Yes, there are English speaking schools. Both British and American.
But I would advise a good Brazilian school, - if one's intention is to stay here.
If not, then in Botofogo, there is a British school, that prepares and tests the students for 'O' levels etc, just as the students would be prepared and tested in the UK.

As for an 'expat' community?

Yes, there is, - but I personally never wanted to join it.
There is a club in Leblon, that was originally formed by the British community. - It even has imported grass from England, for the bowls green.

The name of the club has escaped me for the moment, but I will remember. - I went there once, back in 1989 IIRC?

I have always personally prefered to just live here as a Brazilian, and mix within the local communities.

But to each his/her own.

The biggest British 'expat' community is in São Paulo, - without a doubt.


----------



## lwjacob

Brasilia has great schools.
That's where I live.
Great city.
Come see it whenever you can.


----------



## warlock233

Regarding recruitment, you can probably look up some jobs on LinkedIN and also on catho.com.br (in Portuguese, unfortunately).

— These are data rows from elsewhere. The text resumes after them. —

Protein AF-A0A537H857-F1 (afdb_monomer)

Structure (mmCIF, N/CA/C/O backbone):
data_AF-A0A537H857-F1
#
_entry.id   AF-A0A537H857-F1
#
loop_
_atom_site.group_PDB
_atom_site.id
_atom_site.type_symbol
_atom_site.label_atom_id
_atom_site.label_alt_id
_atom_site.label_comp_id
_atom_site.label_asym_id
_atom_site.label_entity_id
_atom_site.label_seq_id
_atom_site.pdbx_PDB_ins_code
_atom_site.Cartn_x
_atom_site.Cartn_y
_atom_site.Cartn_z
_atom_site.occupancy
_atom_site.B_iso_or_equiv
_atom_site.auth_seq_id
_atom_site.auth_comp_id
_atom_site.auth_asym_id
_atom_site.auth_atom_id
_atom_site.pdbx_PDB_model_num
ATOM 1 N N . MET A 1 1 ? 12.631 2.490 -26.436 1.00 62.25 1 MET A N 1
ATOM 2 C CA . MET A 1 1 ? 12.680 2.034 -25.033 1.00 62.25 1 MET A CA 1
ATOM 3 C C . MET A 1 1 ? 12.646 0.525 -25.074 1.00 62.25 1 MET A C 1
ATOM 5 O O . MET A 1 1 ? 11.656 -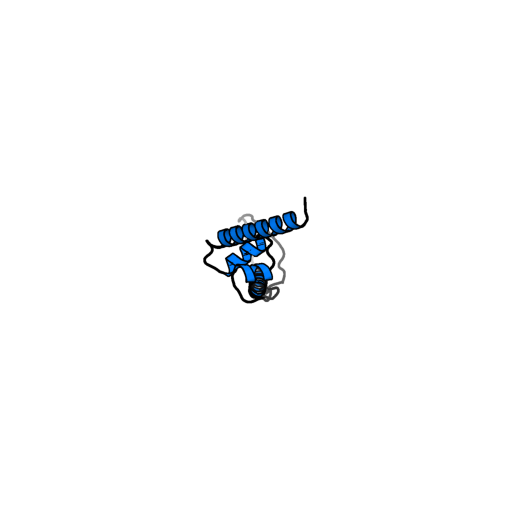0.017 -25.546 1.00 62.25 1 MET A O 1
ATOM 9 N N . ASP A 1 2 ? 13.732 -0.125 -24.670 1.00 87.19 2 ASP A N 1
ATOM 10 C CA . ASP A 1 2 ? 13.807 -1.585 -24.650 1.00 87.19 2 ASP A CA 1
ATOM 11 C C . ASP A 1 2 ? 13.042 -2.157 -23.453 1.00 87.19 2 ASP A C 1
ATOM 13 O O . ASP A 1 2 ? 13.047 -1.593 -22.356 1.00 87.19 2 ASP A O 1
ATOM 17 N N . GLU A 1 3 ? 12.426 -3.320 -23.639 1.00 87.50 3 GLU A N 1
ATOM 18 C CA . GLU A 1 3 ? 11.572 -3.968 -22.635 1.00 87.50 3 GLU A CA 1
ATOM 19 C C . GLU A 1 3 ? 12.318 -4.286 -21.327 1.00 87.50 3 GLU A C 1
ATOM 21 O O . GLU A 1 3 ? 11.775 -4.160 -20.229 1.00 87.50 3 GLU A O 1
ATOM 26 N N . LYS A 1 4 ? 13.623 -4.574 -21.420 1.00 86.62 4 LYS A N 1
ATOM 27 C CA . LYS A 1 4 ? 14.499 -4.761 -20.252 1.00 86.62 4 LYS A CA 1
ATOM 28 C C . LYS A 1 4 ? 14.660 -3.483 -19.427 1.00 86.62 4 LYS A C 1
ATOM 30 O O . LYS A 1 4 ? 14.686 -3.548 -18.201 1.00 86.62 4 LYS A O 1
ATOM 35 N N . GLN A 1 5 ? 14.764 -2.324 -20.078 1.00 88.00 5 GLN A N 1
ATOM 36 C CA . GLN A 1 5 ? 14.879 -1.044 -19.375 1.00 88.00 5 GLN A CA 1
ATOM 37 C C . GLN A 1 5 ? 13.561 -0.672 -18.694 1.00 88.00 5 GLN A C 1
ATOM 39 O O . GLN A 1 5 ? 13.573 -0.166 -17.572 1.00 88.00 5 GLN A O 1
ATOM 44 N N . PHE A 1 6 ? 12.430 -0.992 -19.328 1.00 89.88 6 PHE A N 1
ATOM 45 C CA . PHE A 1 6 ? 11.106 -0.792 -18.743 1.00 89.88 6 PHE A CA 1
ATOM 46 C C . PHE A 1 6 ? 10.882 -1.668 -17.500 1.00 89.88 6 PHE A C 1
ATOM 48 O O . PHE A 1 6 ? 10.406 -1.177 -16.477 1.00 89.88 6 PHE A O 1
ATOM 55 N N . ALA A 1 7 ? 11.304 -2.936 -17.537 1.00 89.00 7 ALA A N 1
ATOM 56 C CA . ALA A 1 7 ? 11.233 -3.831 -16.381 1.00 89.00 7 ALA A CA 1
ATOM 57 C C . ALA A 1 7 ? 12.067 -3.323 -15.189 1.00 89.00 7 ALA A C 1
ATOM 59 O O . ALA A 1 7 ? 11.585 -3.301 -14.058 1.00 89.00 7 ALA A O 1
ATOM 60 N N . VAL A 1 8 ? 13.296 -2.857 -15.441 1.00 90.81 8 VAL A N 1
ATOM 61 C CA . VAL A 1 8 ? 14.165 -2.281 -14.398 1.00 90.81 8 VAL A CA 1
ATOM 62 C C . VAL A 1 8 ? 13.573 -0.992 -13.821 1.00 90.81 8 VAL A C 1
ATOM 64 O O . VAL A 1 8 ? 13.673 -0.750 -12.617 1.00 90.81 8 VAL A O 1
ATOM 67 N N . LEU A 1 9 ? 12.945 -0.165 -14.661 1.00 91.75 9 LEU A N 1
ATOM 68 C CA . LEU A 1 9 ? 12.279 1.053 -14.212 1.00 91.75 9 LEU A CA 1
ATOM 69 C C . LEU A 1 9 ? 11.088 0.733 -13.301 1.00 91.75 9 LEU A C 1
ATOM 71 O O . LEU A 1 9 ? 10.990 1.309 -12.220 1.00 91.75 9 LEU A O 1
ATOM 75 N N . ASN A 1 10 ? 10.239 -0.221 -13.687 1.00 90.88 10 ASN A N 1
ATOM 76 C CA . ASN A 1 10 ? 9.113 -0.656 -12.861 1.00 90.88 10 ASN A CA 1
ATOM 77 C C . ASN A 1 10 ? 9.566 -1.237 -11.519 1.00 90.88 10 ASN A C 1
ATOM 79 O O . ASN A 1 10 ? 8.985 -0.896 -10.494 1.00 90.88 10 ASN A O 1
ATOM 83 N N . ASP A 1 11 ? 10.631 -2.042 -11.495 1.00 90.81 11 ASP A N 1
ATOM 84 C CA . ASP A 1 11 ? 11.179 -2.579 -10.242 1.00 90.81 11 ASP A CA 1
ATOM 85 C C . ASP A 1 11 ? 11.693 -1.463 -9.311 1.00 90.81 11 ASP A C 1
ATOM 87 O O . ASP A 1 11 ? 11.480 -1.494 -8.096 1.00 90.81 11 ASP A O 1
ATOM 91 N N . LYS A 1 12 ? 12.322 -0.419 -9.866 1.00 92.75 12 LYS A N 1
ATOM 92 C CA . LYS A 1 12 ? 12.716 0.760 -9.078 1.00 92.75 12 LYS A CA 1
ATOM 93 C C . LYS A 1 12 ? 11.514 1.535 -8.548 1.00 92.75 12 LYS A C 1
ATOM 95 O O . LYS A 1 12 ? 11.528 1.921 -7.380 1.00 92.75 12 LYS A O 1
ATOM 100 N N . LEU A 1 13 ? 10.500 1.764 -9.380 1.00 91.38 13 LEU A N 1
ATOM 101 C CA . LEU A 1 13 ? 9.285 2.472 -8.976 1.00 91.38 13 LEU A CA 1
ATOM 102 C C . LEU A 1 13 ? 8.549 1.713 -7.869 1.00 91.38 13 LEU A C 1
ATOM 104 O O . LEU A 1 13 ? 8.191 2.312 -6.859 1.00 91.38 13 LEU A O 1
ATOM 108 N N . ASP A 1 14 ? 8.419 0.394 -7.999 1.00 88.00 14 ASP A N 1
ATOM 109 C CA . ASP A 1 14 ? 7.798 -0.463 -6.989 1.00 88.00 14 ASP A CA 1
ATOM 110 C C . ASP A 1 14 ? 8.534 -0.379 -5.640 1.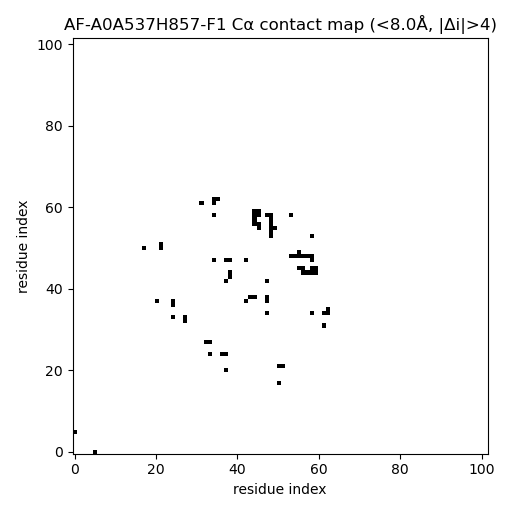00 88.00 14 ASP A C 1
ATOM 112 O O . ASP A 1 14 ? 7.921 -0.188 -4.587 1.00 88.00 14 ASP A O 1
ATOM 116 N N . LYS A 1 15 ? 9.873 -0.404 -5.655 1.00 89.38 15 LYS A N 1
ATOM 117 C CA . LYS A 1 15 ? 10.689 -0.210 -4.444 1.00 89.38 15 LYS A CA 1
ATOM 118 C C . LYS A 1 15 ? 10.483 1.163 -3.807 1.00 89.38 15 LYS A C 1
ATOM 120 O O . LYS A 1 15 ? 10.388 1.244 -2.582 1.00 89.38 15 LYS A O 1
ATOM 125 N N . MET A 1 16 ? 10.399 2.229 -4.606 1.00 90.62 16 MET A N 1
ATOM 126 C CA . MET A 1 16 ? 10.132 3.578 -4.091 1.00 90.62 16 MET A CA 1
ATOM 127 C C . MET A 1 16 ? 8.749 3.658 -3.443 1.00 90.62 16 MET A C 1
ATOM 129 O O . MET A 1 16 ? 8.630 4.166 -2.330 1.00 90.62 16 MET A O 1
ATOM 133 N N . ILE A 1 17 ? 7.727 3.095 -4.090 1.00 88.56 17 ILE A N 1
ATOM 134 C CA . ILE A 1 17 ? 6.355 3.051 -3.572 1.00 88.56 17 ILE A CA 1
ATOM 135 C C . ILE A 1 17 ? 6.311 2.326 -2.220 1.00 88.56 17 ILE A C 1
ATOM 137 O O . ILE A 1 17 ? 5.750 2.854 -1.260 1.00 88.56 17 ILE A O 1
ATOM 141 N N . ARG A 1 18 ? 6.976 1.168 -2.095 1.00 86.62 18 ARG A N 1
ATOM 142 C CA . ARG A 1 18 ? 7.083 0.440 -0.816 1.00 86.62 18 ARG A CA 1
ATOM 143 C C . ARG A 1 18 ? 7.771 1.266 0.269 1.00 86.62 18 ARG A C 1
ATOM 145 O O . ARG A 1 18 ? 7.329 1.258 1.416 1.00 86.62 18 ARG A O 1
ATOM 152 N N . PHE A 1 19 ? 8.838 1.985 -0.076 1.00 87.44 19 PHE A N 1
ATOM 153 C CA . PHE A 1 19 ? 9.559 2.832 0.874 1.00 87.44 19 PHE A CA 1
ATOM 154 C C . PHE A 1 19 ? 8.699 3.987 1.389 1.00 87.44 19 PHE A C 1
ATOM 156 O O . PHE A 1 19 ? 8.667 4.237 2.595 1.00 87.44 19 PHE A O 1
ATOM 163 N N . LEU A 1 20 ? 7.974 4.663 0.494 1.00 87.56 20 LEU A N 1
ATOM 164 C CA . LEU A 1 20 ? 7.045 5.728 0.869 1.00 87.56 20 LEU A CA 1
ATOM 165 C C . LEU A 1 20 ? 5.929 5.191 1.766 1.00 87.56 20 LEU A C 1
ATOM 167 O O . LEU A 1 20 ? 5.630 5.790 2.796 1.00 87.56 20 LEU A O 1
ATOM 171 N N . ALA A 1 21 ? 5.363 4.039 1.410 1.00 84.81 21 ALA A N 1
ATOM 172 C CA . ALA A 1 21 ? 4.309 3.396 2.178 1.00 84.81 21 ALA A CA 1
ATOM 173 C C . ALA A 1 21 ? 4.770 3.033 3.600 1.00 84.81 21 ALA A C 1
ATOM 175 O O . ALA A 1 21 ? 4.077 3.343 4.568 1.00 84.81 21 ALA A O 1
ATOM 176 N N . LEU 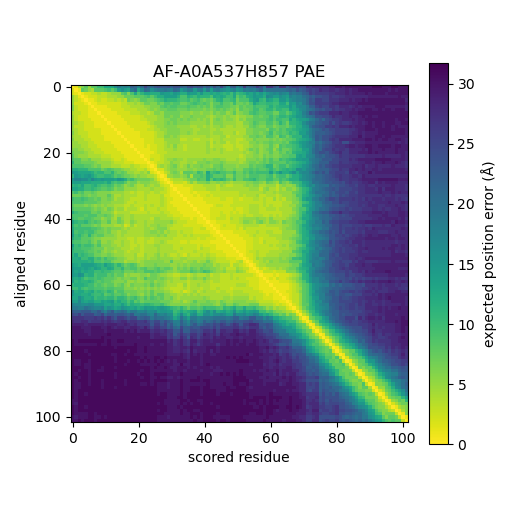A 1 22 ? 5.976 2.468 3.749 1.00 84.56 22 LEU A N 1
ATOM 177 C CA . LEU A 1 22 ? 6.594 2.209 5.056 1.00 84.56 22 LEU A CA 1
ATOM 178 C C . LEU A 1 22 ? 6.836 3.496 5.854 1.00 84.56 22 LEU A C 1
ATOM 180 O O . LEU A 1 22 ? 6.624 3.514 7.067 1.00 84.56 22 LEU A O 1
ATOM 184 N N . GLY A 1 23 ? 7.263 4.570 5.186 1.00 84.56 23 GLY A N 1
ATOM 185 C CA . GLY A 1 23 ? 7.450 5.884 5.799 1.00 84.56 23 GLY A CA 1
ATOM 186 C C . GLY A 1 23 ? 6.146 6.477 6.334 1.00 84.56 23 GLY A C 1
ATOM 187 O O . GLY A 1 23 ? 6.112 6.935 7.476 1.00 84.56 23 GLY A O 1
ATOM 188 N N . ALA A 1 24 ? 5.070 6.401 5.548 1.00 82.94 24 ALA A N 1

I believe that most employers would expect a project manager to be able to speak Portuguese as most of the people/teams s/he will be managing will probably not speak English.
I would do some extensive research on this before making any decision. While it's true that because of the world cup and the olympics many people here started learning/studying English, the vast majority of the population can't speak it - so speaking Portuguese might be mandatory for those positions.


----------



## RegdaMan

AnthonyRMC said:


> A couple of weeks ago, the Brazilian government announced plans to attract up to 6 million immigrants, to help with the country's development.
> 
> They are looking for technical specialists.
> 
> Brazil is also looking for doctors, due to a huge lack in the interior.
> 
> As to Rio de Janeio..........it is fine.
> But one must take care of course. Keep your wits about you, and keep an eye out.
> Don't do stupid things, with stupid people or go to stupid places.
> The three "S" rule.
> 
> Any help you might need or want, just ask.


Hello, Everyone

I'm new to the forum and not really sure if I am doing this correctly. I am trying to follow the communities' rules, but I may fall a little short, as I am posting a question here to another person's reaponse. Kindly forgive for the intrusion. Any advice you can give for posting my questions independently would be appreciated.
At any rate, I am an SAP Basis Administrator and Oracle/MS SQL Administrator with 8 years experience who is looking to move to Brazil for a couple of years. My Portuguese is negligible, I am an American. However, I pickup languages fairly quickly and I am studying Portuguese as we speak by way of Rosetta Stone. My question is, what is the employment outlook for someone with my experience level? What is life like in Recife, Brasilia or Rio and where should I be looking to move to? That is, what city is best for someone wit b my experience? As an aside, my wife is an American CPA, MBA.
Thank you for any assistance in n advance.

Kindly, 

Regh.


----------



## pedrosimao

As other people said, there are good british and american schools in Rio. For the kids, it depends a lot. I think in many big cities of the world, including Europe, life can be not so interesting as in small villages. Once they grow, on the other side, cultural life will be much more fun in larger cities. Rio is dangerous. But as long as you don't react to criminals, and that you don't go to violent places for no reason, you will be safe. 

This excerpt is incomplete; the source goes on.